At this point, it is worth elaborating on the specific differences between two major threads of the systems movement: the cybernetic thread, from which Managerial Cybernetics has emanated, and the servomechanic thread in which SD is grounded [Richardson 1999]. As Richardson’s detailed study shows, the strongest influence on cybernetics came from biologists and physiologists, while the thinking of economists and engineers essentially shaped the servomechanic thread. Consequently, the concepts of the former are more focused on the adaptation and control of complex systems for the purpose of maintaining stability under exogenous disturbances. Servomechanics, on the other hand, and SD in particular, take an endogenous view, being mainly interested in understanding circular causality as a source of a system’s behavior. Cybernetics is more connected with communication theory, the general concern of which can be summarized as how to deal with randomly varying input. SD, on the other hand, shows a stronger link with engineering control theory, which is primarily concerned with behavior generated by the control system itself, and the role of nonlinearities. Managerial cybernetics and SD both share the concern of contributing to management science, but with different emphases and with instruments that are, in principle, complementary. Finally, the quantitative foundations are generally more evident in the basic literature on SD, than in the writings on Managerial Cybernetics, in which the mathematical apparatus underlying model formulation is confined to a small number of publications [e.g., Beer 1962, 1981], which are less known than the qualitative treatises.

Positivistic Tradition

A positivistic methodological position is tendentially objectivistic, conceptual–instrumental, quantitative, and structuralist–functionalist in its approach. An interpretive position, on the other hand, tendentially emphasizes the subjectivist, communicational, cultural, political, ethical, and esthetic: the qualitative, and the discursive aspects. It would be too simplistic to classify a specific methodology in itself as ”positivistic” or as ”interpretative.” Despite the traditions they have grown out of, several methodologies have evolved and been reinterpreted or opened to new aspects (see below).

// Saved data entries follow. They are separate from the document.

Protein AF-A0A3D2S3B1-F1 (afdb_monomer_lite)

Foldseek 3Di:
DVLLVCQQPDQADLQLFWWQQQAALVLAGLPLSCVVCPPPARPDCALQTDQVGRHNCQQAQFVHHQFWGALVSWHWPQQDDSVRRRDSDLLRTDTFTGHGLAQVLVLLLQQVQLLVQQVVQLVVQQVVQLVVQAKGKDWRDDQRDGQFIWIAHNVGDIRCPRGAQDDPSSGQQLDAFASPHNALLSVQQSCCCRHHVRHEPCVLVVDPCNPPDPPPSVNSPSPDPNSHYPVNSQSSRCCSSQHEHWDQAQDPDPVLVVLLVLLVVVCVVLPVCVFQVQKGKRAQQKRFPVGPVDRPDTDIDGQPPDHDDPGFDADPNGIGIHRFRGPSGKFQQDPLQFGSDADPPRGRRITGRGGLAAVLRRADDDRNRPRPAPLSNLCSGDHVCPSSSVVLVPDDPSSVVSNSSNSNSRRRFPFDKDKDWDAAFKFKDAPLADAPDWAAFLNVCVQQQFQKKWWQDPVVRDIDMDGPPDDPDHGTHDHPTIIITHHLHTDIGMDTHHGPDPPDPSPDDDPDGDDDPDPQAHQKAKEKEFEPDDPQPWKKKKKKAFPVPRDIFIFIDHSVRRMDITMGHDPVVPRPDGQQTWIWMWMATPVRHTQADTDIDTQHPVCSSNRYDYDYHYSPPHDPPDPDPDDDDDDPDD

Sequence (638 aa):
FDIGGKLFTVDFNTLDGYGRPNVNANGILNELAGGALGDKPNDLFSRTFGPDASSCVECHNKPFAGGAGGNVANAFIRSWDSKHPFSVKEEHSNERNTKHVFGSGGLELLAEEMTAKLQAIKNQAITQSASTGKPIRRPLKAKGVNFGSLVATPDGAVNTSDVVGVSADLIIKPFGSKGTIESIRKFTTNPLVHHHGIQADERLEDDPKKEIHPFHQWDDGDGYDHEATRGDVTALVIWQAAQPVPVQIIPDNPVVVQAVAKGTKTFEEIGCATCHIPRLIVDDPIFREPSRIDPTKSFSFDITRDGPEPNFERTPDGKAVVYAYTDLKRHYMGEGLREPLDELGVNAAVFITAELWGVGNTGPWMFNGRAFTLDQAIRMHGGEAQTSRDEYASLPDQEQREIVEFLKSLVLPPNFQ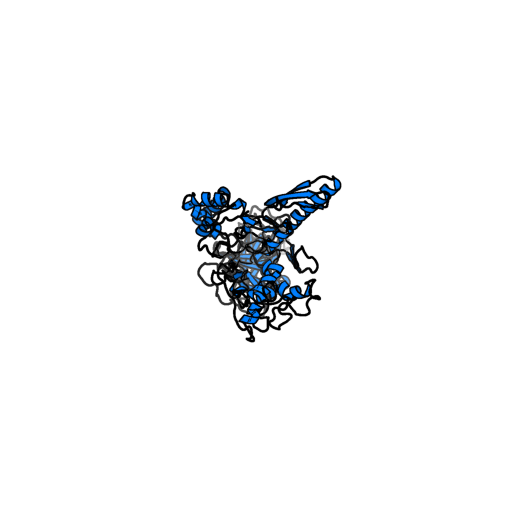ADIQLEKGLNMVSLPLKPYSPLYASQLAQKLGTSIIIRFNSQIQQFEGFTVSDPPPGFAIEGAKAYVVNAMQPATITITGDAWHRGEPNIRPFMRAPSSTKEQTKWAFILCGKLKGTDLSQKYTISARNQRTDMRTADIVSSKKNSFSIVWVGYANQSIIAHQDILQITVKDEKNQRIMGKLEHSIDNHEFDQAYVYLELGLEDITPRQTVLAQNYPNPFN

Secondary structure (DSSP, 8-state):
-HHHHHHHHS---TTS----SSB-TT--B-HHHHHHHTTS-S----TTTS-S-SSHHHHS-BSSTTSB--GGG-EEE----TT-TT--STTT-EEEPPPP-TTHHHHHHHHHHHHHHHHHHHHHHHHHHHHHTS-EEEEEEETTEEEEEEEE-TTS-EE-TTB-SS-TT-----BTTTT-B-SHHHHHHHHIIIII---BHHHHHT-TTTTT-SS-TTS-SSS----B-HHHHHHHHHHHHTSPPPEE---S-HHHHHHHHHHHHHHHHTTGGGTS-S-EEES--EEEES-TT--SS-EEEETTTSSSSSPPEEPTTS-EEE-----S-EEE--GGG--SS-BTTB-TTEEE----TTBTTS-SBSTTS-BSSHHHHHHT--GGGHHHHHHHHHS-HHHHHHHHHHHHHEE----EEEEEEE-SEEEEEE-SSB-SS--BHHHHHHHHTEEEEEEEETTTTEEEEEETTSPSS-SBP-TT-EEEEEESS-EEEEEEEB-SSTTS-------PPP-----SEESEEEEEEEEES--TTS-EEEEEEETTT--EEEEEE-TTT-EEEEEEE-STT---EETT-EEEEEEE-TT--B-S--EEEE--HHHHHHTEEEEEEETTTT--S----PPPPPP---

Structure (mmCIF, N/CA/C/O backbone):
data_AF-A0A3D2S3B1-F1
#
_entry.id   AF-A0A3D2S3B1-F1
#
loop_
_atom_site.group_PDB
_atom_site.id
_atom_site.type_symbol
_atom_site.label_atom_id
_atom_site.label_alt_id
_atom_site.label_comp_id
_atom_site.label_asym_id
_atom_site.label_entity_id
_atom_site.label_seq_id
_atom_site.pdbx_PDB_ins_code
_atom_site.Cartn_x
_atom_site.Cartn_y
_atom_site.Cartn_z
_atom_site.occupancy
_atom_site.B_iso_or_equiv
_atom_site.auth_seq_id
_atom_site.auth_comp_id
_atom_site.auth_asym_id
_atom_site.auth_atom_id
_atom_site.pdbx_PDB_model_num
ATOM 1 N N . PHE A 1 1 ? 12.613 10.504 0.802 1.00 83.50 1 PHE A N 1
ATOM 2 C CA . PHE A 1 1 ? 12.410 9.101 0.401 1.00 83.50 1 PHE A CA 1
ATOM 3 C C . PHE A 1 1 ? 13.662 8.268 0.662 1.00 83.50 1 PHE A C 1
ATOM 5 O O . PHE A 1 1 ? 13.636 7.480 1.594 1.00 83.50 1 PHE A O 1
ATOM 12 N N . ASP A 1 2 ? 14.773 8.495 -0.050 1.00 79.31 2 ASP A N 1
ATOM 13 C CA . ASP A 1 2 ? 15.993 7.665 0.060 1.00 79.31 2 ASP A CA 1
ATOM 14 C C . ASP A 1 2 ? 16.566 7.550 1.478 1.00 79.31 2 ASP A C 1
ATOM 16 O O . ASP A 1 2 ? 16.964 6.468 1.895 1.00 79.31 2 ASP A O 1
ATOM 20 N N . ILE A 1 3 ? 16.577 8.651 2.240 1.00 84.81 3 ILE A N 1
ATOM 21 C CA . ILE A 1 3 ? 17.010 8.647 3.648 1.00 84.81 3 ILE A CA 1
ATOM 22 C C . ILE A 1 3 ? 16.137 7.699 4.479 1.00 84.81 3 ILE A C 1
ATOM 24 O O . ILE A 1 3 ? 16.667 6.881 5.219 1.00 84.81 3 ILE A O 1
ATOM 28 N N . GLY A 1 4 ? 14.815 7.750 4.302 1.00 88.69 4 GLY A N 1
ATOM 29 C CA . GLY A 1 4 ? 13.891 6.852 4.991 1.00 88.69 4 GLY A CA 1
ATOM 30 C C . GLY A 1 4 ? 14.101 5.392 4.607 1.00 88.69 4 GLY A C 1
ATOM 31 O O . GLY A 1 4 ? 14.040 4.531 5.470 1.00 88.69 4 GLY A O 1
ATOM 32 N N . GLY A 1 5 ? 14.437 5.114 3.343 1.00 83.06 5 GLY A N 1
ATOM 33 C CA . GLY A 1 5 ? 14.795 3.762 2.910 1.00 83.06 5 GLY A CA 1
ATOM 34 C C . GLY A 1 5 ? 16.059 3.245 3.588 1.00 83.06 5 GLY A C 1
ATOM 35 O O . GLY A 1 5 ? 16.075 2.107 4.037 1.00 83.06 5 GLY A O 1
ATOM 36 N N . LYS A 1 6 ? 17.084 4.096 3.735 1.00 80.94 6 LYS A N 1
ATOM 37 C CA . LYS A 1 6 ? 18.298 3.750 4.488 1.00 80.94 6 LYS A CA 1
ATOM 38 C C . LYS A 1 6 ? 17.989 3.486 5.959 1.00 80.94 6 LYS A C 1
ATOM 40 O O . LYS A 1 6 ? 18.408 2.453 6.458 1.00 80.94 6 LYS A O 1
ATOM 45 N N . LEU A 1 7 ? 17.225 4.367 6.609 1.00 86.88 7 LEU A N 1
ATOM 46 C CA . LEU A 1 7 ? 16.795 4.202 8.004 1.00 86.88 7 LEU A CA 1
ATOM 47 C C . LEU A 1 7 ? 15.940 2.944 8.209 1.00 86.88 7 LEU A C 1
ATOM 49 O O . LEU A 1 7 ? 16.007 2.316 9.253 1.00 86.88 7 LEU A O 1
ATOM 53 N N . PHE A 1 8 ? 15.152 2.543 7.212 1.00 87.06 8 PHE A N 1
ATOM 54 C CA . PHE A 1 8 ? 14.339 1.331 7.299 1.00 87.06 8 PHE A CA 1
ATOM 55 C C . PHE A 1 8 ? 15.175 0.041 7.231 1.00 87.06 8 PHE A C 1
ATOM 57 O O . PHE A 1 8 ? 14.758 -1.002 7.735 1.00 87.06 8 PHE A O 1
ATOM 64 N N . THR A 1 9 ? 16.339 0.090 6.578 1.00 81.12 9 THR A N 1
ATOM 65 C CA . THR A 1 9 ? 17.192 -1.083 6.325 1.00 81.12 9 THR A CA 1
ATOM 66 C C . THR A 1 9 ? 18.489 -1.104 7.124 1.00 81.12 9 THR A C 1
ATOM 68 O O . THR A 1 9 ? 19.232 -2.073 7.018 1.00 81.12 9 THR A O 1
ATOM 71 N N . VAL A 1 10 ? 18.815 -0.025 7.837 1.00 80.94 10 VAL A N 1
ATOM 72 C CA . VAL A 1 10 ? 20.033 0.050 8.647 1.00 80.94 10 VAL A CA 1
ATOM 73 C C . VAL A 1 10 ? 19.861 -0.802 9.895 1.00 80.94 10 VAL A C 1
ATOM 75 O O . VAL A 1 10 ? 18.801 -0.777 10.513 1.00 80.94 10 VAL A O 1
ATOM 78 N N . ASP A 1 11 ? 20.905 -1.544 10.251 1.00 81.75 11 ASP A N 1
ATOM 79 C CA . ASP A 1 11 ? 20.983 -2.210 11.544 1.00 81.75 11 ASP A CA 1
ATOM 80 C C . ASP A 1 11 ? 21.324 -1.174 12.614 1.00 81.75 11 ASP A C 1
ATOM 82 O O . ASP A 1 11 ? 22.445 -0.656 12.656 1.00 81.75 11 ASP A O 1
ATOM 86 N N . PHE A 1 12 ? 20.342 -0.871 13.457 1.00 83.38 12 PHE A N 1
ATOM 87 C CA . PHE A 1 12 ? 20.531 -0.086 14.664 1.00 83.38 12 PHE A CA 1
ATOM 88 C C . PHE A 1 12 ? 21.449 -0.842 15.627 1.00 83.38 12 PHE A C 1
ATOM 90 O O . PHE A 1 12 ? 21.402 -2.072 15.746 1.00 83.38 12 PHE A O 1
ATOM 97 N N . ASN A 1 13 ? 22.311 -0.099 16.308 1.00 79.38 13 ASN A N 1
ATOM 98 C CA . ASN A 1 13 ? 23.252 -0.618 17.287 1.00 79.38 13 ASN A CA 1
ATOM 99 C C . ASN A 1 13 ? 23.070 0.085 18.637 1.00 79.38 13 ASN A C 1
ATOM 101 O O . ASN A 1 13 ? 22.278 1.008 18.772 1.00 79.38 13 ASN A O 1
ATOM 105 N N . THR A 1 14 ? 23.839 -0.328 19.644 1.00 75.00 14 THR A N 1
ATOM 106 C CA . THR A 1 14 ? 23.701 0.186 21.014 1.00 75.00 14 THR A CA 1
ATOM 107 C C . THR A 1 14 ? 23.980 1.683 21.180 1.00 75.00 14 THR A C 1
ATOM 109 O O . THR A 1 14 ? 23.781 2.203 22.265 1.00 75.00 14 THR A O 1
ATOM 112 N N . LEU A 1 15 ? 24.505 2.367 20.159 1.00 77.88 15 LEU A N 1
ATOM 113 C CA . LEU A 1 15 ? 24.704 3.819 20.158 1.00 77.88 15 LEU A CA 1
ATOM 114 C C . LEU A 1 15 ? 23.508 4.592 19.587 1.00 77.88 15 LEU A C 1
ATOM 116 O O . LEU A 1 15 ? 23.472 5.808 19.742 1.00 77.88 15 LEU A O 1
ATOM 120 N N . ASP A 1 16 ? 22.587 3.910 18.903 1.00 78.81 16 ASP A N 1
ATOM 121 C CA . ASP A 1 16 ? 21.410 4.513 18.265 1.00 78.81 16 ASP A CA 1
ATOM 122 C C . ASP A 1 16 ? 20.169 4.484 19.179 1.00 78.81 16 ASP A C 1
ATOM 124 O O . ASP A 1 16 ? 19.115 4.962 18.773 1.00 78.81 16 ASP A O 1
ATOM 128 N N . GLY A 1 17 ? 20.295 3.889 20.367 1.00 72.81 17 GLY A N 1
ATOM 129 C CA . GLY A 1 17 ? 19.212 3.523 21.281 1.00 72.81 17 GLY A CA 1
ATOM 130 C C . GLY A 1 17 ? 18.988 2.019 21.338 1.00 72.81 17 GLY A C 1
ATOM 131 O O . GLY A 1 17 ? 19.051 1.330 20.311 1.00 72.81 17 GLY A O 1
ATOM 132 N N . TYR A 1 18 ? 18.854 1.460 22.545 1.00 71.62 18 TYR A N 1
ATOM 133 C CA . TYR A 1 18 ? 18.862 0.007 22.718 1.00 71.62 18 TYR A CA 1
ATOM 134 C C . TYR A 1 18 ? 18.012 -0.490 23.887 1.00 71.62 18 TYR A C 1
ATOM 136 O O . TYR A 1 18 ? 18.477 -0.836 24.983 1.00 71.62 18 TYR A O 1
ATOM 144 N N . GLY A 1 19 ? 16.741 -0.698 23.550 1.00 69.94 19 GLY A N 1
ATOM 145 C CA . GLY A 1 19 ? 15.761 -1.363 24.396 1.00 69.94 19 GLY A CA 1
ATOM 146 C C . GLY A 1 19 ? 15.219 -0.455 25.493 1.00 69.94 19 GLY A C 1
ATOM 147 O O . GLY A 1 19 ? 15.600 0.691 25.648 1.00 69.94 19 GLY A O 1
ATOM 148 N N . ARG A 1 20 ? 14.280 -0.979 26.275 1.00 72.25 20 ARG A N 1
ATOM 149 C CA . ARG A 1 20 ? 13.647 -0.223 27.367 1.00 72.25 20 ARG A CA 1
ATOM 150 C C . ARG A 1 20 ? 13.731 -0.997 28.676 1.00 72.25 20 ARG A C 1
ATOM 152 O O . ARG A 1 20 ? 12.760 -1.665 29.056 1.00 72.25 20 ARG A O 1
ATOM 159 N N . PRO A 1 21 ? 14.888 -0.968 29.364 1.00 63.00 21 PRO A N 1
ATOM 160 C CA . PRO A 1 21 ? 15.122 -1.794 30.548 1.00 63.00 21 PRO A CA 1
ATOM 161 C C . PRO A 1 21 ? 14.191 -1.438 31.711 1.00 63.00 21 PRO A C 1
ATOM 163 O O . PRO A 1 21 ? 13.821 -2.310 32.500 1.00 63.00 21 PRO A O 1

In the following, a sample of systems methodologies will be characterized and positioned in relation to these two traditions:

  • ”Hard” OR methods. Operations research (OR) uses a wide variety of mathematical and statistical methods and techniques––for example of optimization, queuing, dynamic programming, graph theory, time series analysis––to provide solutions for organizational problems, mainly in the domains of operations, such as production and logistics, and finance.
  • Living Systems Theory. In his LST, James Grier Miller [1978], identifies a set of 20 necessary components that can be discerned in living systems of any kind. These structural features are specified on the basis of a huge empirical study and proposed as the ”critical subsystems” that ”make up a living system.” LST has been used as a device for diagnosis and design in the domains of engineering and the social sciences.
  • Viable System Model. Stafford Beer’s VSM specifies a set of control functions and their interrelationships as the sufficient conditions for the viability of any human or social system [cf. Beer, 1981]. These are applicable in a recursive mode, for example, to the different levels of an organization. The VSM has been widely applied in the diagnostic mode, but also to support the design of all kinds of social systems. Specific methodologies for these purposes have been developed, for instance, for use in consultancy. The term viable system diagnosis (VSD) is also widely used.

Interpretative Tradition

The methodologies addressed up to this point have by and large been created in the positivistic tradition of science. However, they have not altogether been excluded from fertile contacts with the interpretivist strand of inquiry. In principle, all of them can be considered as instruments to support discourses about different interpretations of an organizational reality or alternative futures studied in concrete cases.

  • Interactive Planning. IP is a methodology, designed by Russell Ackoff [1981], and developed further by Jamshid Gharajedaghi, for the purpose of dealing with ”messes” and enabling actors to design their desired futures, as well as bring them about. It is grounded in theoretical work on purposeful systems, reverts to the principles of continuous, participative, and holistic planning, and centers on the idea of an ”idealized design.”
  • Soft Systems Methodology. SSM is a heuristic designed by Peter Checkland [1981] for dealing with complex situations. Checkland suggests a process of inquiry constituted by two aspects: a conceptual one, which is logic based, and a sociopolitical one, which is concerned with the cultural feasibility, desirability, and the implementation of change.
  • Critical Systems Heuristics. CSH is a methodology, which Werner Ulrich [1996] proposed for the purpose of scientifically informing planning and design in order to lead to an improvement in the human condition. The process aims to uncover the interests that the system under study serves. The legitimacy and expertise of actors, and particularly the impacts of decisions and behaviors of the system on others – the ”affected” – are elicited by means of a set of boundary questions.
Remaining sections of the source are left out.